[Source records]
---

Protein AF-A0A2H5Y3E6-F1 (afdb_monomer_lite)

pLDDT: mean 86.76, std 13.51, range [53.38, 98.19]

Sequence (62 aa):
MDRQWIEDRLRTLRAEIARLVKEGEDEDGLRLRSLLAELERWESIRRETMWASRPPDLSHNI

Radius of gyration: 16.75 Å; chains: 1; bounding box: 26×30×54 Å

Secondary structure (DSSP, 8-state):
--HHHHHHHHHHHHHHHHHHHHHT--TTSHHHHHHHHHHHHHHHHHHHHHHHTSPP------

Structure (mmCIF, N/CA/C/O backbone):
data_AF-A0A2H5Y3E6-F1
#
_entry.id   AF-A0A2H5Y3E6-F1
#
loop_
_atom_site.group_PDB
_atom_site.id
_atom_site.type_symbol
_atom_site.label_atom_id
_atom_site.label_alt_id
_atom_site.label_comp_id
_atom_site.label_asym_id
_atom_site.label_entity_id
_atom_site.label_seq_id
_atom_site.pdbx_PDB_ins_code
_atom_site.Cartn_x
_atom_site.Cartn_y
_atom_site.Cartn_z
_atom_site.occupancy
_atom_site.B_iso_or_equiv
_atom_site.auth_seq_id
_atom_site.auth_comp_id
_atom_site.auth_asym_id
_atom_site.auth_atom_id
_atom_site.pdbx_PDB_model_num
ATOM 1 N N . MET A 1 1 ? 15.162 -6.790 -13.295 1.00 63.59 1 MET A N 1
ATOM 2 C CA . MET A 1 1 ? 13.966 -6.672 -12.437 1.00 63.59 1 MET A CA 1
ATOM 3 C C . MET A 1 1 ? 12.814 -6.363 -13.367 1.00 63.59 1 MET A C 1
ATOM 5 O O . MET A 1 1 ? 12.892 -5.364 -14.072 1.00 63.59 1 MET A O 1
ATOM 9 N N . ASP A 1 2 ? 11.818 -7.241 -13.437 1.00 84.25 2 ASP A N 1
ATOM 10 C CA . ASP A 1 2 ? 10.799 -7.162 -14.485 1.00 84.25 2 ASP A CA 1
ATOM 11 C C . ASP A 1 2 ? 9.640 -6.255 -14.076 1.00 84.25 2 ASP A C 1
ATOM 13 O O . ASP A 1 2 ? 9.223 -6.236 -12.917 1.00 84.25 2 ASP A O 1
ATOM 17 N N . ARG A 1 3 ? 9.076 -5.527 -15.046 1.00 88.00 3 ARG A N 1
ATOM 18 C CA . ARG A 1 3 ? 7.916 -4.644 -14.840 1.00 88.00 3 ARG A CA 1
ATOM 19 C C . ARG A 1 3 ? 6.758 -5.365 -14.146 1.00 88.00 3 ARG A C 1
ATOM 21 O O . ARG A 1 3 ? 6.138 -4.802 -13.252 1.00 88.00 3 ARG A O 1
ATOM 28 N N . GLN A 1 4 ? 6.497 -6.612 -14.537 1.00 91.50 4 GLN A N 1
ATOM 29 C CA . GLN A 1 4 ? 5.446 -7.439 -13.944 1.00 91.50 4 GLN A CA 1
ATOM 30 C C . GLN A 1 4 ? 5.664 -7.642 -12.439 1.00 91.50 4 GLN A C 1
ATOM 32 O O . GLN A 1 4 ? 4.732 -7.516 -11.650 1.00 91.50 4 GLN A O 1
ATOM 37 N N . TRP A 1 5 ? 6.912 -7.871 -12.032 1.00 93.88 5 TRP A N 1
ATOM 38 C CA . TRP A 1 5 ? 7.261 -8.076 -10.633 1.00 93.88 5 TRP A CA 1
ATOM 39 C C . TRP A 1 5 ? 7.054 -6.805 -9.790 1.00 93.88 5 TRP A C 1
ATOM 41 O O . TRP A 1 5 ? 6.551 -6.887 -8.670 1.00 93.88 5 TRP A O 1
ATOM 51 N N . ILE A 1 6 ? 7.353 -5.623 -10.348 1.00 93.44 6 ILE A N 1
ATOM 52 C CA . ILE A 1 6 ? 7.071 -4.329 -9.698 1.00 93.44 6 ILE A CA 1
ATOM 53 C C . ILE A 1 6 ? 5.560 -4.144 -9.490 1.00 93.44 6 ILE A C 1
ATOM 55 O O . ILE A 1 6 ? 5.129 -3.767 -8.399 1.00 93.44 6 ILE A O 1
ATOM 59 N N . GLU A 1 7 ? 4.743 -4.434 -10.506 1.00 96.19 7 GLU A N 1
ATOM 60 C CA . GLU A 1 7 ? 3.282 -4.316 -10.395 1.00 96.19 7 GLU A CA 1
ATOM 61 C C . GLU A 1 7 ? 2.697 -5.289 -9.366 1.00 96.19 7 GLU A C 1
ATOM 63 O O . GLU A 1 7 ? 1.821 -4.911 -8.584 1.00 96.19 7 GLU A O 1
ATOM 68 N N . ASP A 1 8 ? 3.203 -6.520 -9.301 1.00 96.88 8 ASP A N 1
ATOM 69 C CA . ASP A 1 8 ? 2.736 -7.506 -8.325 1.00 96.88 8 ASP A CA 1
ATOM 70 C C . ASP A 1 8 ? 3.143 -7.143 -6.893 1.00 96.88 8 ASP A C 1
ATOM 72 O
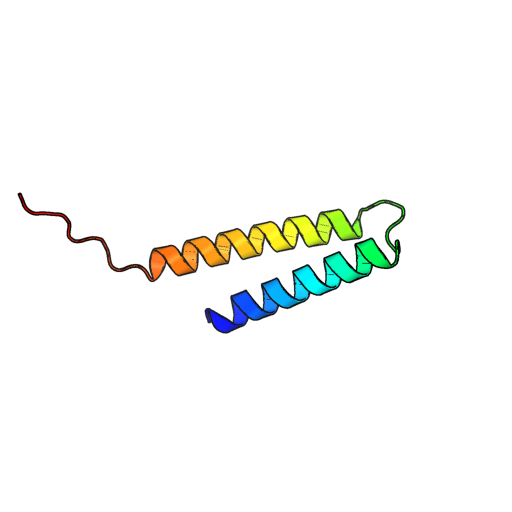 O . ASP A 1 8 ? 2.341 -7.297 -5.961 1.00 96.88 8 ASP A O 1
ATOM 76 N N . ARG A 1 9 ? 4.334 -6.558 -6.701 1.00 96.88 9 ARG A N 1
ATOM 77 C CA . ARG A 1 9 ? 4.731 -6.017 -5.396 1.00 96.88 9 ARG A CA 1
ATOM 78
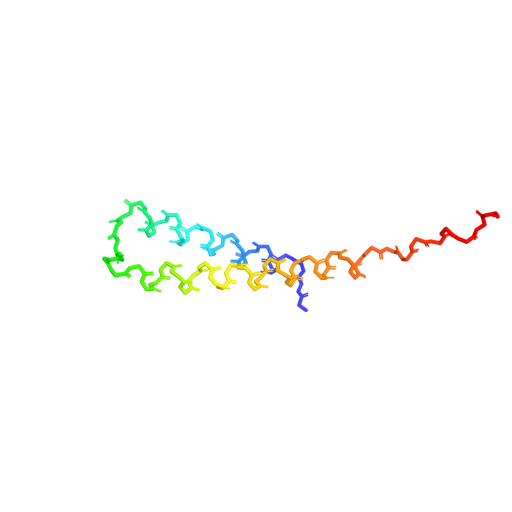 C C . ARG A 1 9 ? 3.829 -4.860 -4.968 1.00 96.88 9 ARG A C 1
ATOM 80 O O . ARG A 1 9 ? 3.341 -4.859 -3.838 1.00 96.88 9 ARG A O 1
ATOM 87 N N . LEU A 1 10 ? 3.544 -3.921 -5.870 1.00 97.69 10 LEU A N 1
ATOM 88 C CA . LEU A 1 10 ? 2.634 -2.801 -5.611 1.00 97.69 10 LEU A CA 1
ATOM 89 C C . LEU A 1 10 ? 1.210 -3.269 -5.290 1.00 97.69 10 LEU A C 1
ATOM 91 O O . LEU A 1 10 ? 0.571 -2.733 -4.385 1.00 97.69 10 LEU A O 1
ATOM 95 N N . ARG A 1 11 ? 0.704 -4.277 -6.008 1.00 98.06 11 ARG A N 1
ATOM 96 C CA . ARG A 1 11 ? -0.610 -4.880 -5.748 1.00 
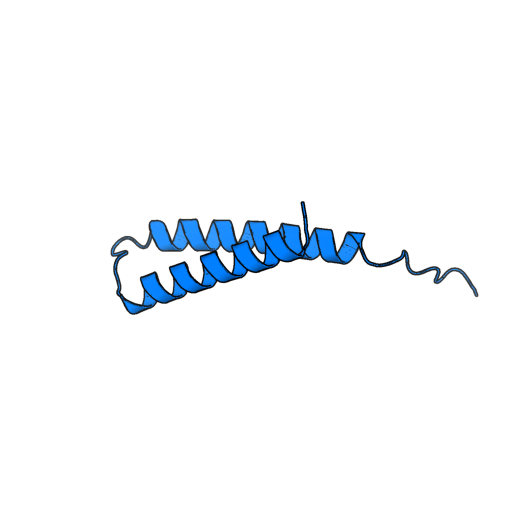98.06 11 ARG A CA 1
ATOM 97 C C . ARG A 1 11 ? -0.679 -5.485 -4.348 1.00 98.06 11 ARG A C 1
ATOM 99 O O . ARG A 1 11 ? -1.653 -5.256 -3.637 1.00 98.06 11 ARG A O 1
ATOM 106 N N . THR A 1 12 ? 0.371 -6.204 -3.954 1.00 98.00 12 THR A N 1
ATOM 107 C CA . THR A 1 12 ? 0.481 -6.837 -2.633 1.00 98.00 12 THR A CA 1
ATOM 108 C C . THR A 1 12 ? 0.476 -5.791 -1.519 1.00 98.00 12 THR A C 1
ATOM 110 O O . THR A 1 12 ? -0.323 -5.892 -0.593 1.00 98.00 12 THR A O 1
ATOM 113 N N . LEU A 1 13 ? 1.292 -4.738 -1.648 1.00 97.81 13 LEU A N 1
ATOM 114 C CA . LEU A 1 13 ? 1.356 -3.649 -0.666 1.00 97.81 13 LEU A CA 1
ATOM 115 C C . LEU A 1 13 ? 0.013 -2.932 -0.507 1.00 97.81 13 LEU A C 1
ATOM 117 O O . LEU A 1 13 ? -0.433 -2.693 0.611 1.00 97.81 13 LEU A O 1
ATOM 121 N N . ARG A 1 14 ? -0.673 -2.633 -1.616 1.00 98.12 14 ARG A N 1
ATOM 122 C CA . ARG A 1 14 ? -2.002 -2.000 -1.576 1.00 98.12 14 ARG A CA 1
ATOM 123 C C . ARG A 1 14 ? -3.044 -2.886 -0.898 1.00 98.12 14 ARG A C 1
ATOM 125 O O . ARG A 1 14 ? -3.853 -2.372 -0.131 1.00 98.12 14 ARG A O 1
ATOM 132 N N . ALA A 1 15 ? -3.020 -4.193 -1.157 1.00 97.62 15 ALA A N 1
ATOM 133 C CA . ALA A 1 15 ? -3.924 -5.138 -0.508 1.00 97.62 15 ALA A CA 1
ATOM 134 C C . ALA A 1 15 ? -3.662 -5.225 1.003 1.00 97.62 15 ALA A C 1
ATOM 136 O O . ALA A 1 15 ? -4.607 -5.213 1.788 1.00 97.62 15 ALA A O 1
ATOM 137 N N . GLU A 1 16 ? -2.393 -5.255 1.416 1.00 96.06 16 GLU A N 1
ATOM 138 C CA . GLU A 1 16 ? -2.024 -5.304 2.831 1.00 96.06 16 GLU A CA 1
ATOM 139 C C . GLU A 1 16 ? -2.408 -4.017 3.571 1.00 96.06 16 GLU A C 1
ATOM 141 O O . GLU A 1 16 ? -2.990 -4.091 4.650 1.00 96.06 16 GLU A O 1
ATOM 146 N N . ILE A 1 17 ? -2.171 -2.848 2.967 1.00 96.25 17 ILE A N 1
ATOM 147 C CA . ILE A 1 17 ? -2.612 -1.554 3.508 1.00 96.25 17 ILE A CA 1
ATOM 148 C C . ILE A 1 17 ? -4.137 -1.521 3.647 1.00 96.25 17 ILE A C 1
ATOM 150 O O . ILE A 1 17 ? -4.649 -1.152 4.701 1.00 96.25 17 ILE A O 1
ATOM 154 N N . ALA A 1 18 ? -4.872 -1.932 2.609 1.00 95.44 18 ALA A N 1
ATOM 155 C CA . ALA A 1 18 ? -6.332 -1.950 2.638 1.00 95.44 18 ALA A CA 1
ATOM 156 C C . ALA A 1 18 ? -6.873 -2.889 3.726 1.00 95.44 18 ALA A C 1
ATOM 158 O O . ALA A 1 18 ? -7.823 -2.534 4.423 1.00 95.44 18 ALA A O 1
ATOM 159 N N . ARG A 1 19 ? -6.250 -4.063 3.896 1.00 94.81 19 ARG A N 1
ATOM 160 C CA . ARG A 1 19 ? -6.575 -5.008 4.968 1.00 94.81 19 ARG A CA 1
ATOM 161 C C . ARG A 1 19 ? -6.361 -4.367 6.338 1.00 94.81 19 ARG A C 1
ATOM 163 O O . ARG A 1 19 ? -7.278 -4.348 7.148 1.00 94.81 19 ARG A O 1
ATOM 170 N N . LEU A 1 20 ? -5.189 -3.778 6.554 1.00 93.44 20 LEU A N 1
ATOM 171 C CA . LEU A 1 20 ? -4.800 -3.180 7.827 1.00 93.44 20 LEU A CA 1
ATOM 172 C C . LEU A 1 20 ? -5.703 -2.003 8.228 1.00 93.44 20 LEU A C 1
ATOM 174 O O . LEU A 1 20 ? -6.133 -1.921 9.373 1.00 93.44 20 LEU A O 1
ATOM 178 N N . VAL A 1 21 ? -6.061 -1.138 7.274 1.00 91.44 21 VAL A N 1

---

Could you restate word for word the lines above from the one containing "ATOM 9 N N ." through the one containing "ATOM 39 C C", both included, and nothing else?

ATOM 9 N N . ASP A 1 2 ? 11.818 -7.241 -13.437 1.00 84.25 2 ASP A N 1
ATOM 10 C CA . ASP A 1 2 ? 10.799 -7.162 -14.485 1.00 84.25 2 ASP A CA 1
ATOM 11 C C . ASP A 1 2 ? 9.640 -6.255 -14.076 1.00 84.25 2 ASP A C 1
ATOM 13 O O . ASP A 1 2 ? 9.223 -6.236 -12.917 1.00 84.25 2 ASP A O 1
ATOM 17 N N . ARG A 1 3 ? 9.076 -5.527 -15.046 1.00 88.00 3 ARG A N 1
ATOM 18 C CA . ARG A 1 3 ? 7.916 -4.644 -14.840 1.00 88.00 3 ARG A CA 1
ATOM 19 C C . ARG A 1 3 ? 6.758 -5.365 -14.146 1.00 88.00 3 ARG A C 1
ATOM 21 O O . ARG A 1 3 ? 6.138 -4.802 -13.252 1.00 88.00 3 ARG A O 1
ATOM 28 N N . GLN A 1 4 ? 6.497 -6.612 -14.537 1.00 91.50 4 GLN A N 1
ATOM 29 C CA . GLN A 1 4 ? 5.446 -7.439 -13.944 1.00 91.50 4 GLN A CA 1
ATOM 30 C C . GLN A 1 4 ? 5.664 -7.642 -12.439 1.00 91.50 4 GLN A C 1
ATOM 32 O O . GLN A 1 4 ? 4.732 -7.516 -11.650 1.00 91.50 4 GLN A O 1
ATOM 37 N N . TRP A 1 5 ? 6.912 -7.871 -12.032 1.00 93.88 5 TRP A N 1
ATOM 38 C CA . TRP A 1 5 ? 7.261 -8.076 -10.633 1.00 93.88 5 TRP A CA 1
ATOM 39 C C . TRP A 1 5 ? 7.054 -6.805 -9.790 1.00 93.88 5 TRP A C 1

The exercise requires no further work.